> [Exercise objective]: Only some lines are wanted. Transcribe, exactly, the lines below from the line with "ATOM 118 N N" up to and including the line with "ATOM 138 O O".

> [Data in this exercise]:

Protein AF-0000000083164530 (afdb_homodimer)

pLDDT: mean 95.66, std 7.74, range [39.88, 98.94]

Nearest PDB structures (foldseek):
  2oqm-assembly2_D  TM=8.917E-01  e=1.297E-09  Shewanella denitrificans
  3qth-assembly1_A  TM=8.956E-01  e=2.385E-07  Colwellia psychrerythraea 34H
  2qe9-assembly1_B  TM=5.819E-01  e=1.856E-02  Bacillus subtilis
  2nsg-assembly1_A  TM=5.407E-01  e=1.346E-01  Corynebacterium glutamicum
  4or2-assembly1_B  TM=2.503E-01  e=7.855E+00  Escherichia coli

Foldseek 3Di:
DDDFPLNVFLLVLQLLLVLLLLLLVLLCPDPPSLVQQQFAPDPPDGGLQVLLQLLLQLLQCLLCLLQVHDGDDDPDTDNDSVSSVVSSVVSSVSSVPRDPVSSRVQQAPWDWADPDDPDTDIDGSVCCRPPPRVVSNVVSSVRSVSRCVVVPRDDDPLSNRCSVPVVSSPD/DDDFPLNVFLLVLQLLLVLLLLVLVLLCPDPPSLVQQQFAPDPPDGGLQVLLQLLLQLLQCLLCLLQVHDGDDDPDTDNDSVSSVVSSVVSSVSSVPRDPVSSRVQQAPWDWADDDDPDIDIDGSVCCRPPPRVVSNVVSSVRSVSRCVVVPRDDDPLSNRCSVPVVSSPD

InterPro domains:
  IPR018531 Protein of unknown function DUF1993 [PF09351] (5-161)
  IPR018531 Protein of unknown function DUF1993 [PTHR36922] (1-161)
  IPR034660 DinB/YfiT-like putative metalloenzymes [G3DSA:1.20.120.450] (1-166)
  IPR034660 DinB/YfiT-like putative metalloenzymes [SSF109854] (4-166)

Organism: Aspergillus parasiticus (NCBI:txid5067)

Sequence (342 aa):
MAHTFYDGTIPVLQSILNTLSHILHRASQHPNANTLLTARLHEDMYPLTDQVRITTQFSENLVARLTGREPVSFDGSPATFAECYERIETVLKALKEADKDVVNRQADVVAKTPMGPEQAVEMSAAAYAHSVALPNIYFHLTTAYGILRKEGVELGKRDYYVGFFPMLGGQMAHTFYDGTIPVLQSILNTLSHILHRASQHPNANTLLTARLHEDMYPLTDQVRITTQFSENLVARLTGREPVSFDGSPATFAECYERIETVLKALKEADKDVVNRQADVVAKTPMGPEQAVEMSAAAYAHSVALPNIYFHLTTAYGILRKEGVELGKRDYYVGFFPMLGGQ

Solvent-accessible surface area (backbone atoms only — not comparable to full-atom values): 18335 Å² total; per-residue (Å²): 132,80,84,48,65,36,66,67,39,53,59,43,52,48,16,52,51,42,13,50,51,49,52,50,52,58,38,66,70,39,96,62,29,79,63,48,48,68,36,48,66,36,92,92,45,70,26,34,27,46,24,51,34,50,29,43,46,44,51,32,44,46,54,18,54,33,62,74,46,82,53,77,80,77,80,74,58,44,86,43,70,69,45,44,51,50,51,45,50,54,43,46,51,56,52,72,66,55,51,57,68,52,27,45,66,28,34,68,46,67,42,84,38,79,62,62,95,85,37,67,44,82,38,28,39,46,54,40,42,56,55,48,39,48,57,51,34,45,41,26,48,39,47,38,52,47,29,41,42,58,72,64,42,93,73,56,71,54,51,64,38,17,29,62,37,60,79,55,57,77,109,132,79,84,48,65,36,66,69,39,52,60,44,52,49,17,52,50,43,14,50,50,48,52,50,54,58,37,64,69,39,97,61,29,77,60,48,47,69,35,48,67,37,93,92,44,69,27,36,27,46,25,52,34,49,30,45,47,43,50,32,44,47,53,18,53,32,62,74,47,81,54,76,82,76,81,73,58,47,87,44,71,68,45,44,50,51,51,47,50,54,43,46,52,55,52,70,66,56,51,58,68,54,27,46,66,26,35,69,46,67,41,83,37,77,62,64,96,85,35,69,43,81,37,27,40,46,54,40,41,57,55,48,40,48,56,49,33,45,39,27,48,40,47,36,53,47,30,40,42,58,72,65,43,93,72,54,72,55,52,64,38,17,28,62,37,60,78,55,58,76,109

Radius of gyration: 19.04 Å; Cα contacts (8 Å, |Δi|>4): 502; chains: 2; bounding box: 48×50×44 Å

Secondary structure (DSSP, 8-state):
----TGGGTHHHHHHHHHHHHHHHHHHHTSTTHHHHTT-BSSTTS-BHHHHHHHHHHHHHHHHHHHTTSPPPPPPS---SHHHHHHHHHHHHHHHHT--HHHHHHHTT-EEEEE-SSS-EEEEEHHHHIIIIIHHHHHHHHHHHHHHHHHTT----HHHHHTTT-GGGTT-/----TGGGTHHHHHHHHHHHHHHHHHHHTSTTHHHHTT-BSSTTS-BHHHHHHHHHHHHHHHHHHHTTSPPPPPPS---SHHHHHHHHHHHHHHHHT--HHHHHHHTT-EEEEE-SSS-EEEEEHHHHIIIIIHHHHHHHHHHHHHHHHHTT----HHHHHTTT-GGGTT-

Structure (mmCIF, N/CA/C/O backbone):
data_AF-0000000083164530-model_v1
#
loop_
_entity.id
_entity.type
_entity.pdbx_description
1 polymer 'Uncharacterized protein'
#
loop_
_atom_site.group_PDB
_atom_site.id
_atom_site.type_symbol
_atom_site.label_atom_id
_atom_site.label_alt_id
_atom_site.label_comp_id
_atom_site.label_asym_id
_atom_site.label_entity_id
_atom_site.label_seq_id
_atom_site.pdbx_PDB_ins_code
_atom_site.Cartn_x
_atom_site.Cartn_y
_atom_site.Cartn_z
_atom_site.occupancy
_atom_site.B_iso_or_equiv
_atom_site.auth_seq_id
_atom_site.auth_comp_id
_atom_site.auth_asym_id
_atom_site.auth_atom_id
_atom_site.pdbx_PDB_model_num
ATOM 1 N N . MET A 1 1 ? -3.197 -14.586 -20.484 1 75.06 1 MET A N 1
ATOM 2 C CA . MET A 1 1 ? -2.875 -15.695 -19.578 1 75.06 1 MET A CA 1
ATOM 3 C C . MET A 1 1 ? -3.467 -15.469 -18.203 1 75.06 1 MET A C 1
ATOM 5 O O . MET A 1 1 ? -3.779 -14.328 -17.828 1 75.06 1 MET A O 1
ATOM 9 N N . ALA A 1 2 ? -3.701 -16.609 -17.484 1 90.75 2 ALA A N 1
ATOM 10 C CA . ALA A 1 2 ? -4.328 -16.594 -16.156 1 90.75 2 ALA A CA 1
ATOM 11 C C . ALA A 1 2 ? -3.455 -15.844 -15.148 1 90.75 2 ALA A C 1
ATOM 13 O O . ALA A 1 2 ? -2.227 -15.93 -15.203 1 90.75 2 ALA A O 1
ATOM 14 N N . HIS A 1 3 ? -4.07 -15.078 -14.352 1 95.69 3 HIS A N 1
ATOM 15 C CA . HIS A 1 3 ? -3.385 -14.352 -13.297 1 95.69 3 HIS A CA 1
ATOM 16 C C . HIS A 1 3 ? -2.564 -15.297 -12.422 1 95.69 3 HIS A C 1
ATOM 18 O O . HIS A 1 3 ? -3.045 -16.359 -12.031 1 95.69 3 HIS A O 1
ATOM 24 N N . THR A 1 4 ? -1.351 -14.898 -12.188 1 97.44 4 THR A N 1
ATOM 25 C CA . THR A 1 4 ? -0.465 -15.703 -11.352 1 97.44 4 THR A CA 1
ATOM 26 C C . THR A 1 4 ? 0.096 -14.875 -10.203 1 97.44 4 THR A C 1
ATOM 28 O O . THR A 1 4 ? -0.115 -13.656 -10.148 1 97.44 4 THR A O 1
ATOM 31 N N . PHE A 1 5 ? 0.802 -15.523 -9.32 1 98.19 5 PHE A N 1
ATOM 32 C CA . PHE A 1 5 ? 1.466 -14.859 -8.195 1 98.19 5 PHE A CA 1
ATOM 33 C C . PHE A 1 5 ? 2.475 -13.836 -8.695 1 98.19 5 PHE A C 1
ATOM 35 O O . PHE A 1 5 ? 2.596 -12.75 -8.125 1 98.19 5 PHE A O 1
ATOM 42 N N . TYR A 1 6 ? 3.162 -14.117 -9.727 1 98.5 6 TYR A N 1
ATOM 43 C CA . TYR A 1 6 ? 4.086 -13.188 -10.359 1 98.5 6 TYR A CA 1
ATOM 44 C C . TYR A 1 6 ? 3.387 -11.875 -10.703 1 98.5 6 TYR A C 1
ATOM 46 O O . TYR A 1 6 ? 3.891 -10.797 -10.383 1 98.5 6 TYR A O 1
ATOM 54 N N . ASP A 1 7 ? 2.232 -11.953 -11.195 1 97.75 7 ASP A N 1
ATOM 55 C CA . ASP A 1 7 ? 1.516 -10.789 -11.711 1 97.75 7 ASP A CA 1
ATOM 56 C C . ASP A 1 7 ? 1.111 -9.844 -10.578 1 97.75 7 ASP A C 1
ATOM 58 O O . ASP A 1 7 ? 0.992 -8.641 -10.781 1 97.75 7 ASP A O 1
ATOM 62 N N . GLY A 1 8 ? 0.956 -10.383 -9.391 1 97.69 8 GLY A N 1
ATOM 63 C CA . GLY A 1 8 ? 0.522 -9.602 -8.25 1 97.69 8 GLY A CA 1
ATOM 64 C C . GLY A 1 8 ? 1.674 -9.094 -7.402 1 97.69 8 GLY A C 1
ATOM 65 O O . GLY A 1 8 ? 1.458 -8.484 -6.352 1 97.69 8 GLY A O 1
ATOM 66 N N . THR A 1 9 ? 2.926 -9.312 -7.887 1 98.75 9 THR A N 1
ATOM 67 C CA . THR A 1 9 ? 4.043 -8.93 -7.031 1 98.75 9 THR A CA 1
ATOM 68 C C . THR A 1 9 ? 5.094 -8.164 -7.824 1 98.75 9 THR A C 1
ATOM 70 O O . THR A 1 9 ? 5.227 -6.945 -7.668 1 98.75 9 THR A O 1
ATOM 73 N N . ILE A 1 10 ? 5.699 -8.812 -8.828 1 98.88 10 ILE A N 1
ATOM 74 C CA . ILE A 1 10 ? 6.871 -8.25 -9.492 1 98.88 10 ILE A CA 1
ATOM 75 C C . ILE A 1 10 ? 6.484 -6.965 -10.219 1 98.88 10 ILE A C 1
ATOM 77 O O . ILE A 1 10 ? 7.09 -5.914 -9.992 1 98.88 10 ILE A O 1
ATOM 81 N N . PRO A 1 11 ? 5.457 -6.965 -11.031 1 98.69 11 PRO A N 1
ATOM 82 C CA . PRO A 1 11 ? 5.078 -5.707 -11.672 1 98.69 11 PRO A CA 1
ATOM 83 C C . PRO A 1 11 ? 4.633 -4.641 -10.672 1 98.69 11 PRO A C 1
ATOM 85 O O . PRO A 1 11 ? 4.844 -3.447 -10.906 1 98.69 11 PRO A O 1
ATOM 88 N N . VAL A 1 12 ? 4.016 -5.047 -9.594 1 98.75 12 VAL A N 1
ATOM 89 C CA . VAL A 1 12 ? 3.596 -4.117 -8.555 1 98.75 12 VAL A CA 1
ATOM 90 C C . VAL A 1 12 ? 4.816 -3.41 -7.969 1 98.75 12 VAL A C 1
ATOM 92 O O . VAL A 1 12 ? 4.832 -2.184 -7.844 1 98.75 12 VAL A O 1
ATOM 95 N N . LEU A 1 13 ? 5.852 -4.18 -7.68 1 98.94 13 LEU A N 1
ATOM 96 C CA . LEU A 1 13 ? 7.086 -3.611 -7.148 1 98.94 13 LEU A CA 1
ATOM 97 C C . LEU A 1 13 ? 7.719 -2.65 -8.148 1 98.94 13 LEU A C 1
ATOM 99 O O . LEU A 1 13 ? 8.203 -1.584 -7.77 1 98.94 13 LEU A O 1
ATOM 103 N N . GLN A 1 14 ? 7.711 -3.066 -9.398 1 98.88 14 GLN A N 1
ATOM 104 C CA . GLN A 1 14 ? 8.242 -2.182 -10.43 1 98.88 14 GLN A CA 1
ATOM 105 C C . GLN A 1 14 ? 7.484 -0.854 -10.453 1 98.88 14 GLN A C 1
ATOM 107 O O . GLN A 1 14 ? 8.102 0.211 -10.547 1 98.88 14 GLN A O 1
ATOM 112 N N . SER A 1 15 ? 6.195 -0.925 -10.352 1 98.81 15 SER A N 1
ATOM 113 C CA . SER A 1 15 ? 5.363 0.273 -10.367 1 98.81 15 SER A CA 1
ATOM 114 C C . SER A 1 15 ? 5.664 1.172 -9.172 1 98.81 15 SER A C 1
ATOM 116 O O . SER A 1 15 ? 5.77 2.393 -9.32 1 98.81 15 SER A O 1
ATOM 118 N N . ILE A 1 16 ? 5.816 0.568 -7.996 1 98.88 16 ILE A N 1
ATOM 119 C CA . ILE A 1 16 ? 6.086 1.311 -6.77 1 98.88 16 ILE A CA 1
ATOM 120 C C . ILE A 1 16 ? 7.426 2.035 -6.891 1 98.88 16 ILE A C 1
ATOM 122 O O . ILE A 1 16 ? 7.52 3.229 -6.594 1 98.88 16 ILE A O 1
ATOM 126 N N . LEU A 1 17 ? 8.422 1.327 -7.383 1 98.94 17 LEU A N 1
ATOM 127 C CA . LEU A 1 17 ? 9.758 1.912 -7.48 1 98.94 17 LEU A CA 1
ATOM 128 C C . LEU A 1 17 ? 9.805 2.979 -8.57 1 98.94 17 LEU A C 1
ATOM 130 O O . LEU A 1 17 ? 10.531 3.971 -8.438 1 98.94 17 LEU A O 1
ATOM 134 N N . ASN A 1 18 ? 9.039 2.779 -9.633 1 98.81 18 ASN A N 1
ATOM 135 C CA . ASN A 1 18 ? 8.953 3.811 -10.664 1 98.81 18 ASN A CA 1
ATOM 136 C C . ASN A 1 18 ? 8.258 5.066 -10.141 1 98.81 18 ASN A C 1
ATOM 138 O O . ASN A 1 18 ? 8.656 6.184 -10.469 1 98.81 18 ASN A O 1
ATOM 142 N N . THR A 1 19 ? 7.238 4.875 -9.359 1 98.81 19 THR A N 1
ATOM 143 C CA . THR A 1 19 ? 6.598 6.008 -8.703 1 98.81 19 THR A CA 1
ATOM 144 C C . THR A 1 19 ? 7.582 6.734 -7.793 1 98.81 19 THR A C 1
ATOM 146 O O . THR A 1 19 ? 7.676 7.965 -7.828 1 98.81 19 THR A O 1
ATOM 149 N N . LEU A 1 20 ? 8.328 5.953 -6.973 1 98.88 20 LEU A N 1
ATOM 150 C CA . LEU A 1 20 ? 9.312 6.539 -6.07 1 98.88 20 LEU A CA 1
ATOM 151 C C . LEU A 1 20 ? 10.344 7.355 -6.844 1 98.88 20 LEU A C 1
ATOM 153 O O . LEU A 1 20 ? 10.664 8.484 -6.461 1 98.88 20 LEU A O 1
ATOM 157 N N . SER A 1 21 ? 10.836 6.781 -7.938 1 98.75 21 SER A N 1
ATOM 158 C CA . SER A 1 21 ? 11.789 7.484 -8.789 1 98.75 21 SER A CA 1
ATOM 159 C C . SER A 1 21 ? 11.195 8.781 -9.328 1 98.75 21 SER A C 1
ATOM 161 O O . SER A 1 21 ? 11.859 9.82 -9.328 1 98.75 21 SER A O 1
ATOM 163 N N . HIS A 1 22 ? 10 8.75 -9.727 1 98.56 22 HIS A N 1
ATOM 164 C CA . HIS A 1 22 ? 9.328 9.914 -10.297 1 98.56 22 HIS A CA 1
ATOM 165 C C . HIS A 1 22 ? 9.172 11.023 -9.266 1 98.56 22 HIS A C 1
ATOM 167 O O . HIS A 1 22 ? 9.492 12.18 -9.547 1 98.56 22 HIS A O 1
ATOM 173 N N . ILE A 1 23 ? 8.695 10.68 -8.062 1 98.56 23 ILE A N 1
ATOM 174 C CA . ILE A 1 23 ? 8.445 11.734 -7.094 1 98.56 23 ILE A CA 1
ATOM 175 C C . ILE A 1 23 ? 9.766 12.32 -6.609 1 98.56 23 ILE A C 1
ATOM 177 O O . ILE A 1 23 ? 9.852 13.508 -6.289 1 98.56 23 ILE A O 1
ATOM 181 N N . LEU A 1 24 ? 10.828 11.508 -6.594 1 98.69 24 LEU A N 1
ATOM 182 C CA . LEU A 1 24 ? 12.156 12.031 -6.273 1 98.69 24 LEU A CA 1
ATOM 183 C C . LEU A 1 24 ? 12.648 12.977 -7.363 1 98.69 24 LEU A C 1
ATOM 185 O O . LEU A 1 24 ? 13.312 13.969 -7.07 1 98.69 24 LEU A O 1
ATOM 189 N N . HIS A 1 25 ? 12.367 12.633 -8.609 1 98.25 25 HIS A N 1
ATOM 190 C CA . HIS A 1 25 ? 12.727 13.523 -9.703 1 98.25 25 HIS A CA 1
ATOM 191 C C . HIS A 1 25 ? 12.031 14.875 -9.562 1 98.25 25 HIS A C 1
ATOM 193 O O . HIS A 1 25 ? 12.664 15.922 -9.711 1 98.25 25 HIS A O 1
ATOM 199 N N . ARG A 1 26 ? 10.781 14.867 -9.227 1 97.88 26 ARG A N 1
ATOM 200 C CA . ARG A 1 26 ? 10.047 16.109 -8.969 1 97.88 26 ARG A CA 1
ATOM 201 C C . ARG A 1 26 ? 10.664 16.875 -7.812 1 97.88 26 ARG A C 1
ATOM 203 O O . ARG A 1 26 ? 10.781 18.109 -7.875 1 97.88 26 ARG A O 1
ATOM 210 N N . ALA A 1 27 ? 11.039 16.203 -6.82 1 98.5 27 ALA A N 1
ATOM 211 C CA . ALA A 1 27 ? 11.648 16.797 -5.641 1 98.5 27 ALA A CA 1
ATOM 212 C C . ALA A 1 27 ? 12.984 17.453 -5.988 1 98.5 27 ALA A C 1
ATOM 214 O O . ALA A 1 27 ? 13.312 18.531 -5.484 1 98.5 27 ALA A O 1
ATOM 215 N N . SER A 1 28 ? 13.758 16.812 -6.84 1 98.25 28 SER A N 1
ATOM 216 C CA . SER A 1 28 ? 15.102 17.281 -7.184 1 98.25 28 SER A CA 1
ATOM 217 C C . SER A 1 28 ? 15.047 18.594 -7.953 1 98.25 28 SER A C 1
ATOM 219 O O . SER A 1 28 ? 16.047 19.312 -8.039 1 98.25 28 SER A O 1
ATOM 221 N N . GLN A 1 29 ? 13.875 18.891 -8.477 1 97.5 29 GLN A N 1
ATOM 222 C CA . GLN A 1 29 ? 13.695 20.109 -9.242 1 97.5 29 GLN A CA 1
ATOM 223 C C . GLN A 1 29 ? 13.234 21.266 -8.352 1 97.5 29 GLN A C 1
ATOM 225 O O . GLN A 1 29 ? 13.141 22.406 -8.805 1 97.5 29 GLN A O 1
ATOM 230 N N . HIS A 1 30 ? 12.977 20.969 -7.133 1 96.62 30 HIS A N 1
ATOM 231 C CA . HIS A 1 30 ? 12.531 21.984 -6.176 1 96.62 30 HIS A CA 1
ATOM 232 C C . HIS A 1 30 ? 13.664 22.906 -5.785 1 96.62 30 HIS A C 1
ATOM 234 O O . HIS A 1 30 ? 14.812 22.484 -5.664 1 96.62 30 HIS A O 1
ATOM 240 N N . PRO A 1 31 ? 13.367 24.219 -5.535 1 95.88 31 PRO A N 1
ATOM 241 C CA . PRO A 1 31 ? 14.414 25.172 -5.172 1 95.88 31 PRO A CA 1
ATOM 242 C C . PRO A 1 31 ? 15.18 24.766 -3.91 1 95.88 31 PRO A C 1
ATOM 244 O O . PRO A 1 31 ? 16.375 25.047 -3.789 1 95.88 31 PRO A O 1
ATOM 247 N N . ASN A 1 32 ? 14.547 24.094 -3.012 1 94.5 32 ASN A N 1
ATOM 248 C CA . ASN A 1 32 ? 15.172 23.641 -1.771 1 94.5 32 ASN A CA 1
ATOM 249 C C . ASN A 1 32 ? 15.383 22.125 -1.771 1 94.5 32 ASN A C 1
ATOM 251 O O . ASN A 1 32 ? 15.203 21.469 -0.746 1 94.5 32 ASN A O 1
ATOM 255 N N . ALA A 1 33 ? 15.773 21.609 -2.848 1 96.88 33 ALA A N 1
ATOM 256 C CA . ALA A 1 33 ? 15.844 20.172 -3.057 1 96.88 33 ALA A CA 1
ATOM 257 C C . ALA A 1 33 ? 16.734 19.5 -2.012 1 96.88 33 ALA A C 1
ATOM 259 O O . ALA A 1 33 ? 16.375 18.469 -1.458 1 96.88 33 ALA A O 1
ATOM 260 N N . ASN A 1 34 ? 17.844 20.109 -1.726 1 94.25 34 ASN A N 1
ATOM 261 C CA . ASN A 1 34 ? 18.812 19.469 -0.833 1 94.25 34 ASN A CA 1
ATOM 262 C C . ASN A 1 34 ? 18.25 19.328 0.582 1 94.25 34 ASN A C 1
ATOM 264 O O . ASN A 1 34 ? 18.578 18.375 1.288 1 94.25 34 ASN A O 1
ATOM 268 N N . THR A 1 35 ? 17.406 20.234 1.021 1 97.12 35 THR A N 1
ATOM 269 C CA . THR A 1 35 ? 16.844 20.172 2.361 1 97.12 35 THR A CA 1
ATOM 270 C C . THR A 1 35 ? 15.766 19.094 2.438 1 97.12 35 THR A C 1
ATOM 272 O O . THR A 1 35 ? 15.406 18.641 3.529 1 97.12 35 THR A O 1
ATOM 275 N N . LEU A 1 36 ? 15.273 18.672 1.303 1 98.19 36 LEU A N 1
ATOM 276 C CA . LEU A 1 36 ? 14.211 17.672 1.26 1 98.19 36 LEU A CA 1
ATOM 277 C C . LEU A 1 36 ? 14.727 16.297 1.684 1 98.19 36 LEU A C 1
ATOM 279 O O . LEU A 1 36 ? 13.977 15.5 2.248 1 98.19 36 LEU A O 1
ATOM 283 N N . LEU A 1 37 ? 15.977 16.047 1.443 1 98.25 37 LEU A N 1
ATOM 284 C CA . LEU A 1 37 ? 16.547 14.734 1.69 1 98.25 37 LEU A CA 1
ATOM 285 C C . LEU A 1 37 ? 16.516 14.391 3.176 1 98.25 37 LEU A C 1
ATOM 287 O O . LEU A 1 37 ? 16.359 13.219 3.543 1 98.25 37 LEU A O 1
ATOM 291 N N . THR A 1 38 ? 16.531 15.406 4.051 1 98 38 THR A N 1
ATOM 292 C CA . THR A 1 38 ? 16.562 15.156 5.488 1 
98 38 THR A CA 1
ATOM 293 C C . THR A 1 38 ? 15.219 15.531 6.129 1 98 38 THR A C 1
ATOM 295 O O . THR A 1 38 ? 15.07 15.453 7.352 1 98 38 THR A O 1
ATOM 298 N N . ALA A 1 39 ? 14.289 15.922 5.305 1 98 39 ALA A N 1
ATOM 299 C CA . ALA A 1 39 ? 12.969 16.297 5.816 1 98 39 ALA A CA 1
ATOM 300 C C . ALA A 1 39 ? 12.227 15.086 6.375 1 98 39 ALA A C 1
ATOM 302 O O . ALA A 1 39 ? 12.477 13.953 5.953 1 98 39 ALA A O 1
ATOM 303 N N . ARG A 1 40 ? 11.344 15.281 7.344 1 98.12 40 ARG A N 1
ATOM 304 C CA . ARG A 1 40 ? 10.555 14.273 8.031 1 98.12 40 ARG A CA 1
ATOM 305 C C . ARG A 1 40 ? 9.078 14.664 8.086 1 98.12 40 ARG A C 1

> [Response to the exercise]:
ATOM 118 N N . ILE A 1 16 ? 5.816 0.568 -7.996 1 98.88 16 ILE A N 1
ATOM 119 C CA . ILE A 1 16 ? 6.086 1.311 -6.77 1 98.88 16 ILE A CA 1
ATOM 120 C C . ILE A 1 16 ? 7.426 2.035 -6.891 1 98.88 16 ILE A C 1
ATOM 122 O O . ILE A 1 16 ? 7.52 3.229 -6.594 1 98.88 16 ILE A O 1
ATOM 126 N N . LEU A 1 17 ? 8.422 1.327 -7.383 1 98.94 17 LEU A N 1
ATOM 127 C CA . LEU A 1 17 ? 9.758 1.912 -7.48 1 98.94 17 LEU A CA 1
ATOM 128 C C . LEU A 1 17 ? 9.805 2.979 -8.57 1 98.94 17 LEU A C 1
ATOM 130 O O . LEU A 1 17 ? 10.531 3.971 -8.438 1 98.94 17 LEU A O 1
ATOM 134 N N . ASN A 1 18 ? 9.039 2.779 -9.633 1 98.81 18 ASN A N 1
ATOM 135 C CA . ASN A 1 18 ? 8.953 3.811 -10.664 1 98.81 18 ASN A CA 1
ATOM 136 C C . ASN A 1 18 ? 8.258 5.066 -10.141 1 98.81 18 ASN A C 1
ATOM 138 O O . ASN A 1 18 ? 8.656 6.184 -10.469 1 98.81 18 ASN A O 1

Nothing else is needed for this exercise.